The ability of cells to maintain distinct identities and respond to transient environmental signals requires tightly controlled regulation of gene networks^1,2,3. These dynamic regulatory circuits that respond to extracellular cues in primary human cells remain poorly defined. The need for context-dependent regulation is prominent in T cells, where distinct lineages must respond to diverse signals to mount effective immune responses and maintain homeostasis^4,5,6,7,8. Here we performed CRISPR screens in multiple primary human CD4⁺ T cell contexts to identify regulators that control expression of IL-2Rα, a canonical marker of T cell activation transiently expressed by pro-inflammatory effector T cells and constitutively expressed by anti-inflammatory regulatory T cells where it is required for fitness^9,10,11. Approximately 90% of identified regulators of IL-2Rα had effects that varied across cell types and/or stimulation states, including a subset that even had opposite effects across conditions. Using single-cell transcriptomics after pooled perturbation of context-specific screen hits, we characterized specific factors as regulators of overall rest or activation and constructed state-specific regulatory networks. MED12 — a component of the Mediator complex — serves as a dynamic orchestrator of key regulators, controlling expression of distinct sets of regulators in different T cell contexts. Immunoprecipitation–mass spectrometry revealed that MED12 interacts with the histone methylating COMPASS complex. MED12 was required for histone methylation and expression of genes encoding key context-specific regulators, including the rest maintenance factor KLF2 and the versatile regulator MYC. CRISPR ablation of MED12 blunted the cell-state transitions between rest and activation and protected from activation-induced cell death. Overall, this work leverages CRISPR screens performed across conditions to define dynamic gene circuits required to establish resting and activated T cell states.

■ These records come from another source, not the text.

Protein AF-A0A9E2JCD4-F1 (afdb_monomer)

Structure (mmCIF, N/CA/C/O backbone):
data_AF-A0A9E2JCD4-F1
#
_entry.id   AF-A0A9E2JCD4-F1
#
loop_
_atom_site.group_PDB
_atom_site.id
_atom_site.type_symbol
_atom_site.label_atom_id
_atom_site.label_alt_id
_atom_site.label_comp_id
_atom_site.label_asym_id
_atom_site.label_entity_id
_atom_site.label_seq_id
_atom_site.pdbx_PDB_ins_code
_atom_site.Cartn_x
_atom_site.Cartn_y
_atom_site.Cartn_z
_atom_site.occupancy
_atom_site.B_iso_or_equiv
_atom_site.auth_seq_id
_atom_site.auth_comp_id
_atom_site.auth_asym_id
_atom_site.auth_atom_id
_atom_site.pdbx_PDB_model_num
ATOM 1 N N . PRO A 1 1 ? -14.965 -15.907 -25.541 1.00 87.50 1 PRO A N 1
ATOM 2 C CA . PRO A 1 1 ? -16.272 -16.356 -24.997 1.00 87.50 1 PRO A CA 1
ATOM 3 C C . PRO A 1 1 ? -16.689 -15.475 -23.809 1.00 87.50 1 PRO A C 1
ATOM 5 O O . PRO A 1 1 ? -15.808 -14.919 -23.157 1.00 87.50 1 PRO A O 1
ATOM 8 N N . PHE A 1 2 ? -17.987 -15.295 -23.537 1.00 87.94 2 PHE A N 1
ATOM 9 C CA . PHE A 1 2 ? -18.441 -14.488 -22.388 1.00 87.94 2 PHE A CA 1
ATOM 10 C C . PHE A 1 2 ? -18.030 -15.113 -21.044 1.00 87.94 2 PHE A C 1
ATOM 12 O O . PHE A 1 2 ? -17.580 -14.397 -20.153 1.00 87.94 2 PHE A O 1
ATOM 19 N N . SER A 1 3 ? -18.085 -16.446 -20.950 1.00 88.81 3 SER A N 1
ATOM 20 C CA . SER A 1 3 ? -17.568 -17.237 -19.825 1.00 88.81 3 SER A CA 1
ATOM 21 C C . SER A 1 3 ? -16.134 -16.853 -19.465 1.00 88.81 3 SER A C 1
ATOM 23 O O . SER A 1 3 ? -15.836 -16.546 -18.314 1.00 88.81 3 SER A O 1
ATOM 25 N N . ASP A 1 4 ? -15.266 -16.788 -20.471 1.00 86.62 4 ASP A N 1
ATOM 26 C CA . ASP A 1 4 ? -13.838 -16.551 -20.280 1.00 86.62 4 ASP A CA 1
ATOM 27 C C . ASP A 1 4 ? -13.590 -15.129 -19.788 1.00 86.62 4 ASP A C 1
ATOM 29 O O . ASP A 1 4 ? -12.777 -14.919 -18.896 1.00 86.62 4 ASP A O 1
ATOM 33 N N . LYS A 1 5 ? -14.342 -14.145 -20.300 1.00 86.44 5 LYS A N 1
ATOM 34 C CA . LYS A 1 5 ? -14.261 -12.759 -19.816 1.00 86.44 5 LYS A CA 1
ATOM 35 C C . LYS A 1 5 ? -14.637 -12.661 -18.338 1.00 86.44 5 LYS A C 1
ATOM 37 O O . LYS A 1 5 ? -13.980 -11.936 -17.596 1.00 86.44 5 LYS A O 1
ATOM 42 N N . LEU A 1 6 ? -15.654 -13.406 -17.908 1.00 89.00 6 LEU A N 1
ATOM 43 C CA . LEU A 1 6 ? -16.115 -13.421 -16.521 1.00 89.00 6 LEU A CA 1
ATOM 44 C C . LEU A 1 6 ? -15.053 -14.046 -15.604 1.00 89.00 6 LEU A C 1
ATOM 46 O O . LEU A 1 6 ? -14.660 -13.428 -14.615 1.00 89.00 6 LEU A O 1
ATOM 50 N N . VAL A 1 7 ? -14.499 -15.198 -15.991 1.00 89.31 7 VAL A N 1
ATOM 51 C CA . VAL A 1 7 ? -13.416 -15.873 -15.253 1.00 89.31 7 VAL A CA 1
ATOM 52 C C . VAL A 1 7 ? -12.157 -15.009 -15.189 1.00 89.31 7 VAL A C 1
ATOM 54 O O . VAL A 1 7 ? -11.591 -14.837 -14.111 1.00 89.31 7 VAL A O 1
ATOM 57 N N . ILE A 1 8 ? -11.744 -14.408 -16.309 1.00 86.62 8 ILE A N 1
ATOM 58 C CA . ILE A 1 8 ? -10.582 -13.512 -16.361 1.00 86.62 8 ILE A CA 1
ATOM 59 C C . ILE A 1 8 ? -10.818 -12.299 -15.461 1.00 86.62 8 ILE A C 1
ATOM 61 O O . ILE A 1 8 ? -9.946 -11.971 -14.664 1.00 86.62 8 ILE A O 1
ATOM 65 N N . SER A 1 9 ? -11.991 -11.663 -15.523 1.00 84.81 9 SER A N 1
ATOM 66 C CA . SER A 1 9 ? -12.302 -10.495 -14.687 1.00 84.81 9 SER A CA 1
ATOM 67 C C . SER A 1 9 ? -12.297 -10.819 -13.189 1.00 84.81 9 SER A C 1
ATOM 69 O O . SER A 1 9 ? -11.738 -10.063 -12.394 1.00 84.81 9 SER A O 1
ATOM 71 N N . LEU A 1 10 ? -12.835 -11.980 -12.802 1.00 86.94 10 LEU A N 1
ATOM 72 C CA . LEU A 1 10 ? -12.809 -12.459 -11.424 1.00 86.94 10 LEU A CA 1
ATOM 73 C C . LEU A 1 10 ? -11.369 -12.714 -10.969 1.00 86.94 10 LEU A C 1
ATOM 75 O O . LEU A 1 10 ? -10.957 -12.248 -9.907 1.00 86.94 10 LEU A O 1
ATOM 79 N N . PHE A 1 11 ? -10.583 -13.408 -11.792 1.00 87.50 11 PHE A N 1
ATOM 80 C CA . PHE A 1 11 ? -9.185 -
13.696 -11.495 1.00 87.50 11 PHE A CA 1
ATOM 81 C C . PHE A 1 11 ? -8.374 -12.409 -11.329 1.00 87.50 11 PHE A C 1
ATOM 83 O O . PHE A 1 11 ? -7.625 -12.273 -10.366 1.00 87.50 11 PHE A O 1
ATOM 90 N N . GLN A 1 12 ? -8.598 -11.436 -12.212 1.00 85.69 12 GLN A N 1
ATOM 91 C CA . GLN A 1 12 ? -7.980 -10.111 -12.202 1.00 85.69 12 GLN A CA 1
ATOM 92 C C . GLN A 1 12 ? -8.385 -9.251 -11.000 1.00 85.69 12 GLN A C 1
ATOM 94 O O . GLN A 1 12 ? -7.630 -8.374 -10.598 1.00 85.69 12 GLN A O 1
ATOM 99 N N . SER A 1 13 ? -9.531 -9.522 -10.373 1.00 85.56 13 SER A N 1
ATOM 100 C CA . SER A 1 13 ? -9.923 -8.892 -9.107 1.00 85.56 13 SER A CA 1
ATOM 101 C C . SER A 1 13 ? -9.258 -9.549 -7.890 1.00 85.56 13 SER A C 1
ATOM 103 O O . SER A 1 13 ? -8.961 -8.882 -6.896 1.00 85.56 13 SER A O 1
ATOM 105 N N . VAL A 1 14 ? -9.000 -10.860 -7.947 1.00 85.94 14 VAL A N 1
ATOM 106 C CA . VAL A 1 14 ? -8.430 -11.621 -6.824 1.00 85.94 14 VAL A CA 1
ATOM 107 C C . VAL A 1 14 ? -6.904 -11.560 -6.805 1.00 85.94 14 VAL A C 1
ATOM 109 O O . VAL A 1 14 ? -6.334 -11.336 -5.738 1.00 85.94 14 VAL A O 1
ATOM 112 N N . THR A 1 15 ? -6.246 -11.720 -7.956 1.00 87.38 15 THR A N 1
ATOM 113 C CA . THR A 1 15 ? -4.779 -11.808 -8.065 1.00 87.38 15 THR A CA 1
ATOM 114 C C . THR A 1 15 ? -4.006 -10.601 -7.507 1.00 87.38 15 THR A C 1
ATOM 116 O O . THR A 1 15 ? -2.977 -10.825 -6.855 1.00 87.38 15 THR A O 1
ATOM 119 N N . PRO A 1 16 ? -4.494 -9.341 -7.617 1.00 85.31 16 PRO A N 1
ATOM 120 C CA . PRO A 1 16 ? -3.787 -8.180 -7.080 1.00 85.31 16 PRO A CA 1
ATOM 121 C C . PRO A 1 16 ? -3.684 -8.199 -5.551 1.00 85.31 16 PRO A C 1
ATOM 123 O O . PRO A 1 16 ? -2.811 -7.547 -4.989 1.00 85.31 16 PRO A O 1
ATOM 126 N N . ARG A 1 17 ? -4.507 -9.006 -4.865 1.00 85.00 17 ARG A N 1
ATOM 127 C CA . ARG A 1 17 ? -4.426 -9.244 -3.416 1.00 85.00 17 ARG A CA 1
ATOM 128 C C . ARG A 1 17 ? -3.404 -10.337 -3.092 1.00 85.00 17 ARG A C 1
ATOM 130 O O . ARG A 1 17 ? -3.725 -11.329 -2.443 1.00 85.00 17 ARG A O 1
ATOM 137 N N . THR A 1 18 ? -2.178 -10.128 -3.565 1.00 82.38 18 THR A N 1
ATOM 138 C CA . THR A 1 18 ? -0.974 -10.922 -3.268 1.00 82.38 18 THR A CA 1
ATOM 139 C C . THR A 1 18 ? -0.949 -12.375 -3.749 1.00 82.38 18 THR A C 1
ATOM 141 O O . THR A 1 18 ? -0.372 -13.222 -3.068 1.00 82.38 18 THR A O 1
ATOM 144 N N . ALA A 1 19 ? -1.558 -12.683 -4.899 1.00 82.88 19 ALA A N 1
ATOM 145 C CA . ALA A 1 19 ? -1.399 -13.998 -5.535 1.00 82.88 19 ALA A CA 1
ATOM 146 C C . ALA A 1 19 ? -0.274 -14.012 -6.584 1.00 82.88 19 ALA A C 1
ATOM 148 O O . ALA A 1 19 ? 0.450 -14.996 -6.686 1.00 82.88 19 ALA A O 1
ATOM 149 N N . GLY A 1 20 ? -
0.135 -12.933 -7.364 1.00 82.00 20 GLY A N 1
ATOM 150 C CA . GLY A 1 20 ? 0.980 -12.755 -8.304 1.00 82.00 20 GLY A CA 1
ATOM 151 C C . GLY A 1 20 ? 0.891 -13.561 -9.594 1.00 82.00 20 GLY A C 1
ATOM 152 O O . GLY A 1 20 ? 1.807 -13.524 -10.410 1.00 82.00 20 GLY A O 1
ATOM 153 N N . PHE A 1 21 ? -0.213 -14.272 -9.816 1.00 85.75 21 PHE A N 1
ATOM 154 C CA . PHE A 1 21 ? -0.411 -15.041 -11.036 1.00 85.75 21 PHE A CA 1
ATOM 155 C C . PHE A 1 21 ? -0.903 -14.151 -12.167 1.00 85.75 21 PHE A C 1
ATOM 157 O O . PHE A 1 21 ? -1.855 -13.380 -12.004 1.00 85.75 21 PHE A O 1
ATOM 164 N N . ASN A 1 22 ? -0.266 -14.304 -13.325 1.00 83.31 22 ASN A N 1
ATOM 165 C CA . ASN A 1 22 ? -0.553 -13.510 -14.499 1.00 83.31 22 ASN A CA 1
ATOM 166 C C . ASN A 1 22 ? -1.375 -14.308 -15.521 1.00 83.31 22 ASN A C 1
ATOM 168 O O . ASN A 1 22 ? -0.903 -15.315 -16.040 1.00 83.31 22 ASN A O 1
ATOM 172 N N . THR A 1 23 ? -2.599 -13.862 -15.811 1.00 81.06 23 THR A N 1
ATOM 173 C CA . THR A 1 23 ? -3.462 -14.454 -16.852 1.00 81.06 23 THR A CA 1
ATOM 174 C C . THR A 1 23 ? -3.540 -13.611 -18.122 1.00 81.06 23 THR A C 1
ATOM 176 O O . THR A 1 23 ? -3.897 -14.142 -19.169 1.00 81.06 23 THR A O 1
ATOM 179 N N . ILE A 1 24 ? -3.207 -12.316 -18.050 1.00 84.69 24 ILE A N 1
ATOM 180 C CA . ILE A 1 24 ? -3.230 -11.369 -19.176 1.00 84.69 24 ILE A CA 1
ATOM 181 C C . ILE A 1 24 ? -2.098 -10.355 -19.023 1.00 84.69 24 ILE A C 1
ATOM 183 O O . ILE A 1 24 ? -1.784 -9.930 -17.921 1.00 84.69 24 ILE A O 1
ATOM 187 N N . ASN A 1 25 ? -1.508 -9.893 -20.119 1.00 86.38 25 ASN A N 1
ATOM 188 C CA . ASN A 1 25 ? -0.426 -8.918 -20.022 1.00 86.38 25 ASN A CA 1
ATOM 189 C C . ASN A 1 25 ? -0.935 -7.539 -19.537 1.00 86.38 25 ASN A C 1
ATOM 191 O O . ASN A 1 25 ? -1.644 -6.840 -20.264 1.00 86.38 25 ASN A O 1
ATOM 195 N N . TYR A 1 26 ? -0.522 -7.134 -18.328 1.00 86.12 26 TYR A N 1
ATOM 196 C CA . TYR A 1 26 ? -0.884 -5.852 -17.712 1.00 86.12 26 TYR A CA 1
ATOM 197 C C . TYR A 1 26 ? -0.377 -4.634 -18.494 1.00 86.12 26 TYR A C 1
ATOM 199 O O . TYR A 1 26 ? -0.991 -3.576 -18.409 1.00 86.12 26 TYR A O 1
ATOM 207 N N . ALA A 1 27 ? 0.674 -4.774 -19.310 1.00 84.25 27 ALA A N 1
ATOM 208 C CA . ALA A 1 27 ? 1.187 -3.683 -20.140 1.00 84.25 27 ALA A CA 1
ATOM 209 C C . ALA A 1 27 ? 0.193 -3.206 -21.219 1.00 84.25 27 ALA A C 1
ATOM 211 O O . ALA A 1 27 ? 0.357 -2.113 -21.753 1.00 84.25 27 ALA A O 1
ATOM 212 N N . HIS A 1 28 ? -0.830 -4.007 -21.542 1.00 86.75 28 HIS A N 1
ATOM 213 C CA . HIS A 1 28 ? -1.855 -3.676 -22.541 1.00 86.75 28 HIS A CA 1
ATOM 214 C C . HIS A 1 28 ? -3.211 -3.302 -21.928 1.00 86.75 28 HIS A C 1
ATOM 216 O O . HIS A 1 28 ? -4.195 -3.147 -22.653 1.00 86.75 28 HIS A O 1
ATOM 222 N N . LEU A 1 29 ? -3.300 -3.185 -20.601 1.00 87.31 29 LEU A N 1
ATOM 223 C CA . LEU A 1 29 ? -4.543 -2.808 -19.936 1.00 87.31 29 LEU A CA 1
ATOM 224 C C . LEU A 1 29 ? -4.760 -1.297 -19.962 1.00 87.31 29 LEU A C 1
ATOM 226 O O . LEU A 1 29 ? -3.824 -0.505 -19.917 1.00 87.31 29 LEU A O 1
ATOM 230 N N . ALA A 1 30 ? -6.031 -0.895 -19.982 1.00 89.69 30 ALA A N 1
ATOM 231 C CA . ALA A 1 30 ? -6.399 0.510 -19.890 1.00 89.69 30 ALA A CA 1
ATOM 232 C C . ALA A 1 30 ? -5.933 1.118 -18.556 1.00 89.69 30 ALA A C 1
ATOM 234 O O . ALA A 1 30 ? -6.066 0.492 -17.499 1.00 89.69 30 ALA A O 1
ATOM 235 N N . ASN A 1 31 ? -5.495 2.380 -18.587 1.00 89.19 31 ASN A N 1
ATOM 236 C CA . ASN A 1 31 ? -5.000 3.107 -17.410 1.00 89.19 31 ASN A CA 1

细胞保持独特身份和响应瞬态环境信号的能力需要严格控制基因网络的调节^1,2,3。这些对原代人类细胞中的细胞外线索做出反应的动态调节回路仍然不明确。在 T 细胞中，对环境依赖性调节的需求非常突出，其中不同的谱系必须对不同的信号做出反应，才能产生有效的免疫反应并维持体内平衡^4,5,6,7,8。在这里，我们在多个原代人 CD4⁺ T 细胞环境中进行了 CRISPR 筛选，以确定控制 IL-2Rα 表达的调节因子，IL-2Rα 是促炎效应 T 细胞瞬时表达的 T 细胞活化的经典标志物，由抗炎调节性 T 细胞组成型表达，这是健身所必需的^9,10,11.大约 90% 的已鉴定 IL-2Rα 调节因子在不同细胞类型和/或刺激状态下具有不同的作用，包括一个子集甚至在不同条件下具有相反的作用。在对特定环境的筛选命中进行合并扰动后，使用单细胞转录组学，我们将特定因素表征为整体静止或激活的调节因子，并构建了状态特异性调节网络。MED12 是 Mediator 复合体的一个组分，充当关键调节因子的动态协调器，控制不同 T 细胞环境中不同调节因子的表达。免疫沉淀-质谱分析显示 MED12 与组蛋白甲基化 COMPASS 复合物相互作用。MED12 是组蛋白甲基化和编码关键环境特异性调节因子（包括其余维持因子 KLF2 和多功能调节因子 MYC）的基因表达所必需的。 MED12 的 CRISPR 消融减弱了静息和激活之间的细胞状态转换，并防止激活诱导的细胞死亡。总体而言，这项工作利用跨条件进行的 CRISPR 筛选来定义建立静息和活化 T 细胞状态所需的动态基因回路。